● **Supplied information**

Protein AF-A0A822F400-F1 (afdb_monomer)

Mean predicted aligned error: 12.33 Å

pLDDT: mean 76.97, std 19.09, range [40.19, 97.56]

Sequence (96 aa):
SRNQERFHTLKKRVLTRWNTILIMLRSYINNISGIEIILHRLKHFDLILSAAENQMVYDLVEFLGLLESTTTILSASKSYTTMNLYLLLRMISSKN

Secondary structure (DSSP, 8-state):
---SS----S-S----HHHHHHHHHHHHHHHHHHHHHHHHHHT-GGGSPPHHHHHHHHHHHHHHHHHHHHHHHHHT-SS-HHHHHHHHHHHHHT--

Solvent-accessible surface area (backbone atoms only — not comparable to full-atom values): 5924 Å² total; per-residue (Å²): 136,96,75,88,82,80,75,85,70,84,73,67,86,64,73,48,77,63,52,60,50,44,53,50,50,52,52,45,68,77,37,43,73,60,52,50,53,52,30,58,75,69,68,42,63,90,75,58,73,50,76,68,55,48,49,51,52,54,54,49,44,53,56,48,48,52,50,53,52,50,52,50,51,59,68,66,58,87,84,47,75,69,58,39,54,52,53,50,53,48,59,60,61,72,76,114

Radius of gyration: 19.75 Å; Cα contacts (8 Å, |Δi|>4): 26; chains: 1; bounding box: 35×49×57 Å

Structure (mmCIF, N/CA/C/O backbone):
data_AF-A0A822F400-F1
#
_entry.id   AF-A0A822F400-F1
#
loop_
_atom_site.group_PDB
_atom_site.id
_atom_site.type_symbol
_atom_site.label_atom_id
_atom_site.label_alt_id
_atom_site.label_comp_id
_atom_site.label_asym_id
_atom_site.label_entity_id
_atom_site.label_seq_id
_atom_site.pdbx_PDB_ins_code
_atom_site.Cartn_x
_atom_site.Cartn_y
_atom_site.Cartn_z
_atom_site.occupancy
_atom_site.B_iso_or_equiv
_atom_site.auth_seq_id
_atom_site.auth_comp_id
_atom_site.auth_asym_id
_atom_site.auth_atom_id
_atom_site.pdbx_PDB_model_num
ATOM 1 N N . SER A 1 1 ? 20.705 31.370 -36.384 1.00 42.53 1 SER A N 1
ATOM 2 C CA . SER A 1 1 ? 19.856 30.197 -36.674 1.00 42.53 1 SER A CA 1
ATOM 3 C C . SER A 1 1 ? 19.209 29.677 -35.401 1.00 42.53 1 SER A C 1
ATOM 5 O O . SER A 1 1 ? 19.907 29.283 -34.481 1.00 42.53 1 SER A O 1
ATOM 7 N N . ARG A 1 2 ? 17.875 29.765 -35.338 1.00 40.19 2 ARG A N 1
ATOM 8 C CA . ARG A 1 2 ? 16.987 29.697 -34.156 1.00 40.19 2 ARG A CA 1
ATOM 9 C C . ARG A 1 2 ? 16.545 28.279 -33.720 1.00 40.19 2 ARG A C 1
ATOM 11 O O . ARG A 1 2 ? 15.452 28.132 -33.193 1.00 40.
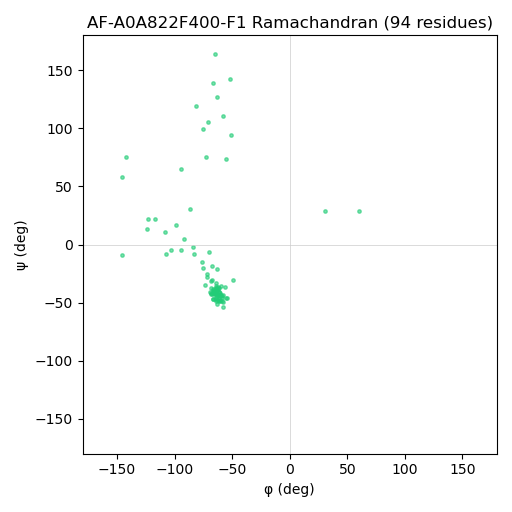19 2 ARG A O 1
ATOM 18 N N . ASN A 1 3 ? 17.345 27.227 -33.918 1.00 43.28 3 ASN A N 1
ATOM 19 C CA . ASN A 1 3 ? 16.847 25.841 -33.767 1.00 43.28 3 ASN A CA 1
ATOM 20 C C . ASN A 1 3 ? 17.598 24.954 -32.751 1.00 43.28 3 ASN A C 1
ATOM 22 O O . ASN A 1 3 ? 17.502 23.735 -32.834 1.00 43.28 3 ASN A O 1
ATOM 26 N N . GLN A 1 4 ? 18.320 25.520 -31.777 1.00 44.66 4 GLN A N 1
ATOM 27 C CA . GLN A 1 4 ? 19.079 24.732 -30.785 1.00 44.66 4 GLN A CA 1
ATOM 28 C C . GLN A 1 4 ? 18.326 24.394 -29.478 1.00 44.66 4 GLN A C 1
ATOM 30 O O . GLN A 1 4 ? 18.906 23.768 -28.600 1.00 44.66 4 GLN A O 1
ATOM 35 N N . GLU A 1 5 ? 17.034 24.722 -29.347 
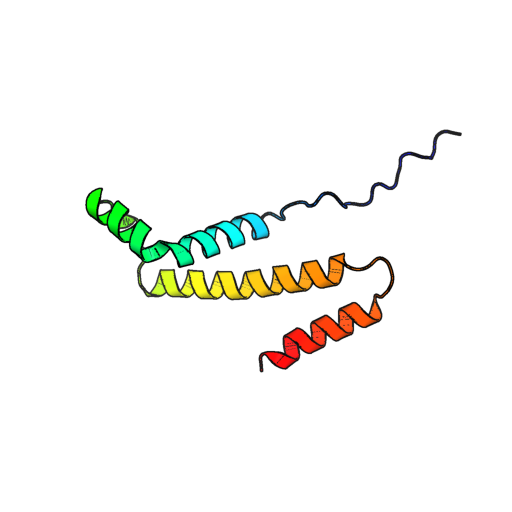1.00 49.44 5 GLU A N 1
ATOM 36 C CA . GLU A 1 5 ? 16.292 24.584 -28.072 1.00 49.44 5 GLU A CA 1
ATOM 37 C C . GLU A 1 5 ? 15.252 23.446 -28.006 1.00 49.44 5 GLU A C 1
ATOM 39 O O . GLU A 1 5 ? 14.452 23.399 -27.076 1.00 49.44 5 GLU A O 1
ATOM 44 N N . ARG A 1 6 ? 15.191 22.516 -28.969 1.00 43.06 6 ARG A N 1
ATOM 45 C CA . ARG A 1 6 ? 13.975 21.688 -29.134 1.00 43.06 6 ARG A CA 1
ATOM 46 C C . ARG A 1 6 ? 14.068 20.184 -28.925 1.00 43.06 6 ARG A C 1
ATOM 48 O O . ARG A 1 6 ? 13.156 19.512 -29.363 1.00 43.06 6 ARG A O 1
ATOM 55 N N . PHE A 1 7 ? 15.041 19.636 -28.196 1.00 46.00 7 PHE A N 1
ATOM 56 C CA . PHE A 1 7 ? 14.927 18.236 -27.739 1.00 46.00 7 PHE A CA 1
ATOM 57 C C . PHE A 1 7 ? 15.563 17.996 -26.364 1.00 46.00 7 PHE A C 1
ATOM 59 O O . PHE A 1 7 ? 16.401 17.115 -26.184 1.00 46.00 7 PHE A O 1
ATOM 66 N N . HIS A 1 8 ? 15.105 18.719 -25.340 1.00 42.19 8 HIS A N 1
ATOM 67 C CA . HIS A 1 8 ? 15.114 18.161 -23.985 1.00 42.19 8 HIS A CA 1
ATOM 68 C C . HIS A 1 8 ? 14.012 17.095 -23.897 1.00 42.19 8 HIS A C 1
ATOM 70 O O . HIS A 1 8 ? 12.932 17.319 -23.360 1.00 42.19 8 HIS A O 1
ATOM 76 N N . THR A 1 9 ? 14.263 15.927 -24.494 1.00 46.56 9 THR A N 1
ATOM 77 C CA . THR A 1 9 ? 13.378 14.760 -24.409 1.00 46.56 9 THR A CA 1
ATOM 78 C C . THR A 1 9 ? 13.188 14.385 -22.948 1.00 46.56 9 THR A C 1
ATOM 80 O O . THR A 1 9 ? 14.159 13.950 -22.337 1.00 46.56 9 THR A O 1
ATOM 83 N N . LEU A 1 10 ? 11.977 14.597 -22.418 1.00 48.81 10 LEU A N 1
ATOM 84 C CA . LEU A 1 10 ? 11.277 13.892 -21.328 1.00 48.81 10 LEU A CA 1
ATOM 85 C C . LEU A 1 10 ? 12.116 13.250 -20.191 1.00 48.81 10 LEU A C 1
ATOM 87 O O . LEU A 1 10 ? 11.702 12.273 -19.585 1.00 48.81 10 LEU A O 1
ATOM 91 N N . LYS A 1 11 ? 13.301 13.779 -19.876 1.00 47.19 11 LYS A N 1
ATOM 92 C CA . LYS A 1 11 ? 14.247 13.239 -18.886 1.00 47.19 11 LYS A CA 1
ATOM 93 C C . LYS A 1 11 ? 14.151 13.954 -17.546 1.00 47.19 11 LYS A C 1
ATOM 95 O O . LYS A 1 11 ? 15.050 13.844 -16.715 1.00 47.19 11 LYS A O 1
ATOM 100 N N . LYS A 1 12 ? 13.060 14.684 -17.299 1.00 45.47 12 LYS A N 1
ATOM 101 C CA . LYS A 1 12 ? 12.690 14.927 -15.908 1.00 45.47 12 LYS A CA 1
ATOM 102 C C . LYS A 1 12 ? 12.375 13.553 -15.338 1.00 45.47 12 LYS A C 1
ATOM 104 O O . LYS A 1 12 ? 11.589 12.824 -15.933 1.00 45.47 12 LYS A O 1
ATOM 109 N N . ARG A 1 13 ? 13.005 13.207 -14.214 1.00 47.50 13 ARG A N 1
ATOM 110 C CA . ARG A 1 13 ? 12.524 12.179 -13.286 1.00 47.50 13 ARG A CA 1
ATOM 111 C C . ARG A 1 13 ? 11.103 12.568 -12.880 1.00 47.50 13 ARG A C 1
ATOM 113 O O . ARG A 1 13 ? 10.885 13.134 -11.817 1.00 47.50 13 ARG A O 1
ATOM 120 N N . VAL A 1 14 ? 10.143 12.396 -13.776 1.00 48.66 14 VAL A N 1
ATOM 121 C CA . VAL A 1 14 ? 8.745 12.496 -13.428 1.00 48.66 14 VAL A CA 1
ATOM 122 C C . VAL A 1 14 ? 8.548 11.246 -12.601 1.00 48.66 14 VAL A C 1
ATOM 124 O O . VAL A 1 14 ? 8.590 10.140 -13.137 1.00 48.66 14 VAL A O 1
ATOM 127 N N . LEU A 1 15 ? 8.436 11.426 -11.284 1.00 54.28 15 LEU A N 1
ATOM 128 C CA . LEU A 1 15 ? 7.726 10.481 -10.440 1.00 54.28 15 LEU A CA 1
ATOM 129 C C . LEU A 1 15 ? 6.381 10.294 -11.132 1.00 54.28 15 LEU A C 1
ATOM 131 O O . LEU A 1 15 ? 5.482 11.126 -11.033 1.00 54.28 15 LEU A O 1
ATOM 135 N N . THR A 1 16 ? 6.292 9.270 -11.967 1.00 62.03 16 THR A N 1
ATOM 136 C CA . THR A 1 16 ? 5.032 8.834 -12.532 1.00 62.03 16 THR A CA 1
ATOM 137 C C . THR A 1 16 ? 4.081 8.645 -11.362 1.00 62.03 16 THR A C 1
ATOM 139 O O . THR A 1 16 ? 4.491 8.214 -10.289 1.00 62.03 16 THR A O 1
ATOM 142 N N . ARG A 1 17 ? 2.808 8.998 -11.533 1.00 69.69 17 ARG A N 1
ATOM 143 C CA . ARG A 1 17 ? 1.822 8.988 -10.441 1.00 69.69 17 ARG A CA 1
ATOM 144 C C . ARG A 1 17 ? 1.813 7.669 -9.645 1.00 69.69 17 ARG A C 1
ATOM 146 O O . ARG A 1 17 ? 1.585 7.681 -8.442 1.00 69.69 17 ARG A O 1
ATOM 153 N N . TRP A 1 18 ? 2.132 6.554 -10.305 1.00 80.25 18 TRP A N 1
ATOM 154 C CA . TRP A 1 18 ? 2.268 5.236 -9.687 1.00 80.25 18 TRP A CA 1
ATOM 155 C C . TRP A 1 18 ? 3.517 5.068 -8.795 1.00 80.25 18 TRP A C 1
ATOM 157 O O . TRP A 1 18 ? 3.443 4.329 -7.822 1.00 80.25 18 TRP A O 1
ATOM 167 N N . ASN A 1 19 ? 4.623 5.783 -9.038 1.00 80.69 19 ASN A N 1
ATOM 168 C CA . ASN A 1 19 ? 5.819 5.761 -8.182 1.00 80.69 19 ASN A CA 1
ATOM 169 C C . ASN A 1 19 ? 5.542 6.361 -6.797 1.00 80.69 19 ASN A C 1
ATOM 171 O O . ASN A 1 19 ? 5.958 5.805 -5.786 1.00 80.69 19 ASN A O 1
ATOM 175 N N . THR A 1 20 ? 4.809 7.477 -6.727 1.00 85.12 20 THR A N 1
ATOM 176 C CA . THR A 1 20 ? 4.424 8.078 -5.438 1.00 85.12 20 THR A CA 1
ATOM 177 C C . THR A 1 20 ? 3.530 7.136 -4.631 1.00 85.12 20 THR A C 1
ATOM 179 O O . THR A 1 20 ? 3.706 7.011 -3.421 1.00 85.12 20 THR A O 1
ATOM 182 N N . ILE A 1 21 ? 2.612 6.436 -5.306 1.00 88.75 21 ILE A N 1
ATOM 183 C CA . ILE A 1 21 ? 1.748 5.426 -4.685 1.00 88.75 21 ILE A CA 1
ATOM 184 C C . ILE A 1 21 ? 2.590 4.246 -4.185 1.00 88.75 21 ILE A C 1
ATOM 186 O O . ILE A 1 21 ? 2.463 3.866 -3.029 1.00 88.75 21 ILE A O 1
ATOM 190 N N . LEU A 1 22 ? 3.510 3.720 -4.998 1.00 90.75 22 LEU A N 1
ATOM 191 C CA . LEU A 1 22 ? 4.398 2.624 -4.600 1.00 90.75 22 LEU A CA 1
ATOM 192 C C . LEU A 1 22 ? 5.241 2.972 -3.363 1.00 90.75 22 LEU A C 1
ATOM 194 O O . LEU A 1 22 ? 5.357 2.158 -2.450 1.00 90.75 22 LEU A O 1
ATOM 198 N N . ILE A 1 23 ? 5.799 4.185 -3.302 1.00 91.31 23 ILE A N 1
ATOM 199 C CA . ILE A 1 23 ? 6.559 4.660 -2.135 1.00 91.31 23 ILE A CA 1
ATOM 200 C C . ILE A 1 23 ? 5.667 4.703 -0.890 1.00 91.31 23 ILE A C 1
ATOM 202 O O . ILE A 1 23 ? 6.077 4.240 0.174 1.00 91.31 23 ILE A O 1
ATOM 206 N N . MET A 1 24 ? 4.446 5.228 -1.023 1.00 92.12 24 MET A N 1
ATOM 207 C CA . MET A 1 24 ? 3.484 5.288 0.077 1.00 92.12 24 MET A CA 1
ATOM 208 C C . MET A 1 24 ? 3.130 3.888 0.585 1.00 92.12 24 MET A C 1
ATOM 210 O O . MET A 1 24 ? 3.214 3.646 1.784 1.00 92.12 24 MET A O 1
ATOM 214 N N . LEU A 1 25 ? 2.793 2.962 -0.315 1.00 94.50 25 LEU A N 1
ATOM 215 C CA . LEU A 1 25 ? 2.409 1.599 0.051 1.00 94.50 25 LEU A CA 1
ATOM 216 C C . LEU A 1 25 ? 3.579 0.825 0.679 1.00 94.50 25 LEU A C 1
ATOM 218 O O . LEU A 1 25 ? 3.392 0.147 1.683 1.00 94.50 25 LEU A O 1
ATOM 222 N N . ARG A 1 26 ? 4.810 0.984 0.169 1.00 95.00 26 ARG A N 1
ATOM 223 C CA . ARG A 1 26 ? 6.014 0.420 0.810 1.00 95.00 26 ARG A CA 1
ATOM 224 C C . ARG A 1 26 ? 6.230 0.985 2.214 1.00 95.00 26 ARG A C 1
ATOM 226 O O . ARG A 1 26 ? 6.544 0.236 3.133 1.00 95.00 26 ARG A O 1
ATOM 233 N N . SER A 1 27 ? 6.055 2.296 2.386 1.00 95.06 27 SER A N 1
ATOM 234 C CA . SER A 1 27 ? 6.151 2.941 3.700 1.00 95.06 27 SER A CA 1
ATOM 235 C C . SER A 1 27 ? 5.087 2.413 4.661 1.00 95.06 27 SER A C 1
ATOM 237 O O . SER A 1 27 ? 5.403 2.107 5.808 1.00 95.06 27 SER A O 1
ATOM 239 N N . TYR A 1 28 ? 3.852 2.254 4.182 1.00 95.19 28 TYR A N 1
ATOM 240 C CA . TYR A 1 28 ? 2.756 1.673 4.948 1.00 95.19 28 TYR A CA 1
ATOM 241 C C . TYR A 1 28 ? 3.093 0.255 5.425 1.00 95.19 28 TYR A C 1
ATOM 243 O O . TYR A 1 28 ? 3.091 0.017 6.628 1.00 95.19 28 TYR A O 1
ATOM 251 N N . ILE A 1 29 ? 3.483 -0.645 4.514 1.00 94.75 29 ILE A N 1
ATOM 252 C CA . ILE A 1 29 ? 3.840 -2.037 4.840 1.00 94.75 29 ILE A CA 1
ATOM 253 C C . ILE A 1 29 ? 4.941 -2.096 5.905 1.00 94.75 29 ILE A C 1
ATOM 255 O O . ILE A 1 29 ? 4.824 -2.831 6.882 1.00 94.75 29 ILE A O 1
ATOM 259 N N . ASN A 1 30 ? 5.995 -1.291 5.750 1.00 96.19 30 ASN A N 1
ATOM 260 C CA . ASN A 1 30 ? 7.133 -1.294 6.673 1.00 96.19 30 ASN A CA 1
ATOM 261 C C . ASN A 1 30 ? 6.788 -0.766 8.073 1.00 96.19 30 ASN A C 1
ATOM 263 O O . ASN A 1 30 ? 7.542 -1.001 9.014 1.00 96.19 30 ASN A O 1
ATOM 267 N N . ASN A 1 31 ? 5.684 -0.031 8.213 1.00 96.25 31 ASN A N 1
ATOM 268 C CA . ASN A 1 31 ? 5.304 0.643 9.452 1.00 96.25 31 ASN A CA 1
ATOM 269 C C . ASN A 1 31 ? 3.909 0.239 9.947 1.00 96.25 31 ASN A C 1
ATOM 271 O O . ASN A 1 31 ? 3.382 0.899 10.844 1.00 96.25 31 ASN A O 1
ATOM 275 N N . ILE A 1 32 ? 3.317 -0.831 9.405 1.00 94.75 32 ILE A N 1
ATOM 276 C CA . ILE A 1 32 ? 1.915 -1.195 9.651 1.00 94.75 32 ILE A CA 1
ATOM 277 C C . ILE A 1 32 ? 1.603 -1.324 11.144 1.00 94.75 32 ILE A C 1
ATOM 279 O O . ILE A 1 32 ? 0.676 -0.686 11.634 1.00 94.75 32 ILE A O 1
ATOM 283 N N . SER A 1 33 ? 2.459 -2.010 11.905 1.00 94.12 33 SER A N 1
ATOM 284 C CA . SER A 1 33 ? 2.276 -2.185 13.349 1.00 94.12 33 SER A CA 1
ATOM 285 C C . SER A 1 33 ? 2.300 -0.853 14.105 1.00 94.12 33 SER A C 1
ATOM 287 O O . SER A 1 33 ? 1.537 -0.649 15.045 1.00 94.12 33 SER A O 1
ATOM 289 N N . GLY A 1 34 ? 3.161 0.083 13.695 1.00 96.00 34 GLY A N 1
ATOM 290 C CA . GLY A 1 34 ? 3.228 1.414 14.301 1.00 96.00 34 GLY A CA 1
ATOM 291 C C . GLY A 1 34 ? 1.991 2.253 13.985 1.00 96.00 34 GLY A C 1
ATOM 292 O O . GLY A 1 34 ? 1.457 2.926 14.867 1.00 96.00 34 GLY A O 1
ATOM 293 N N . ILE A 1 35 ? 1.512 2.174 12.743 1.00 95.06 35 ILE A N 1
ATOM 294 C CA . ILE A 1 35 ? 0.297 2.855 12.287 1.00 95.06 35 ILE A CA 1
ATOM 295 C C . ILE A 1 35 ? -0.918 2.326 13.055 1.00 95.06 35 ILE A C 1
ATOM 297 O O . ILE A 1 35 ? -1.676 3.122 13.605 1.00 95.06 35 ILE A O 1
ATOM 301 N N . GLU A 1 36 ? -1.062 1.006 13.179 1.00 95.38 36 GLU A N 1
ATOM 302 C CA . GLU A 1 36 ? -2.148 0.376 13.935 1.00 95.38 36 GLU A CA 1
ATOM 303 C C . GLU A 1 36 ? -2.132 0.776 15.412 1.00 95.38 36 GLU A C 1
ATOM 305 O O . GLU A 1 36 ? -3.177 1.128 15.955 1.00 95.38 36 GLU A O 1
ATOM 310 N N . ILE A 1 37 ? -0.961 0.813 16.062 1.00 96.88 37 ILE A N 1
ATOM 311 C CA . ILE A 1 37 ? -0.838 1.277 17.455 1.00 96.88 37 ILE A CA 1
ATOM 312 C C . ILE A 1 37 ? -1.332 2.723 17.599 1.00 96.88 37 ILE A C 1
ATOM 314 O O . ILE A 1 37 ? -2.040 3.043 18.559 1.00 96.88 37 ILE A O 1
ATOM 318 N N . ILE A 1 38 ? -0.962 3.609 16.671 1.00 97.06 38 ILE A N 1
ATOM 319 C CA . ILE A 1 38 ? -1.384 5.016 16.696 1.00 97.06 38 ILE A CA 1
ATOM 320 C C . ILE A 1 38 ? -2.897 5.122 16.475 1.00 97.06 38 ILE A C 1
ATOM 322 O O . ILE A 1 38 ? -3.575 5.796 17.252 1.00 97.06 38 ILE A O 1
ATOM 326 N N . LEU A 1 39 ? -3.441 4.425 15.475 1.00 96.38 39 LEU A N 1
ATOM 327 C CA . LEU A 1 39 ? -4.877 4.413 15.182 1.00 96.38 39 LEU A CA 1
ATOM 328 C C . LEU A 1 39 ? -5.693 3.846 16.350 1.00 96.38 39 LEU A C 1
ATOM 330 O O . LEU A 1 39 ? -6.704 4.438 16.730 1.00 96.38 39 LEU A O 1
ATOM 334 N N . HIS A 1 40 ? -5.209 2.780 16.998 1.00 95.81 40 HIS A N 1
ATOM 335 C CA . HIS A 1 40 ? -5.810 2.228 18.214 1.00 95.81 40 HIS A CA 1
ATOM 336 C C . HIS A 1 40 ? -5.858 3.255 19.349 1.00 95.81 40 HIS A C 1
ATOM 338 O O . HIS A 1 40 ? -6.891 3.406 20.004 1.00 95.81 40 HIS A O 1
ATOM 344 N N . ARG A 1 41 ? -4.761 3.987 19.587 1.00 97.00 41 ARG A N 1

● **Activity**
Starting at the line where "ATOM 314 O O" appears, write out every line exactly as it stands until the listing ends, and add nothing.

● **Exercise response**
ATOM 314 O O . ILE A 1 37 ? -2.040 3.043 18.559 1.00 96.88 37 ILE A O 1
ATOM 318 N N . ILE A 1 38 ? -0.962 3.609 16.671 1.00 97.06 38 ILE A N 1
ATOM 319 C CA . ILE A 1 38 ? -1.384 5.016 16.696 1.00 97.06 38 ILE A CA 1
ATOM 320 C C . ILE A 1 38 ? -2.897 5.122 16.475 1.00 97.06 38 ILE A C 1
ATOM 322 O O . ILE A 1 38 ? -3.575 5.796 17.252 1.00 97.06 38 ILE A O 1
ATOM 326 N N . LEU A 1 39 ? -3.441 4.425 15.475 1.00 96.38 39 LEU A N 1
ATOM 327 C CA . LEU A 1 39 ? -4.877 4.413 15.182 1.00 96.38 39 LEU A CA 1
ATOM 328 C C . LEU A 1 39 ? -5.693 3.846 16.350 1.00 96.38 39 LEU A C 1
ATOM 330 O O . LEU A 1 39 ? -6.704 4.438 16.730 1.00 96.38 39 LEU A O 1
ATOM 334 N N . HIS A 1 40 ? -5.209 2.780 16.998 1.00 95.81 40 HIS A N 1
ATOM 335 C CA . HIS A 1 40 ? -5.810 2.228 18.214 1.00 95.81 40 HIS A CA 1
ATOM 336 C C . HIS A 1 40 ? -5.858 3.255 19.349 1.00 95.81 40 HIS A C 1
ATOM 338 O O . HIS A 1 40 ? -6.891 3.406 20.004 1.00 95.81 40 HIS A O 1
ATOM 344 N N . ARG A 1 41 ? -4.761 3.987 19.587 1.00 97.00 41 ARG A N 1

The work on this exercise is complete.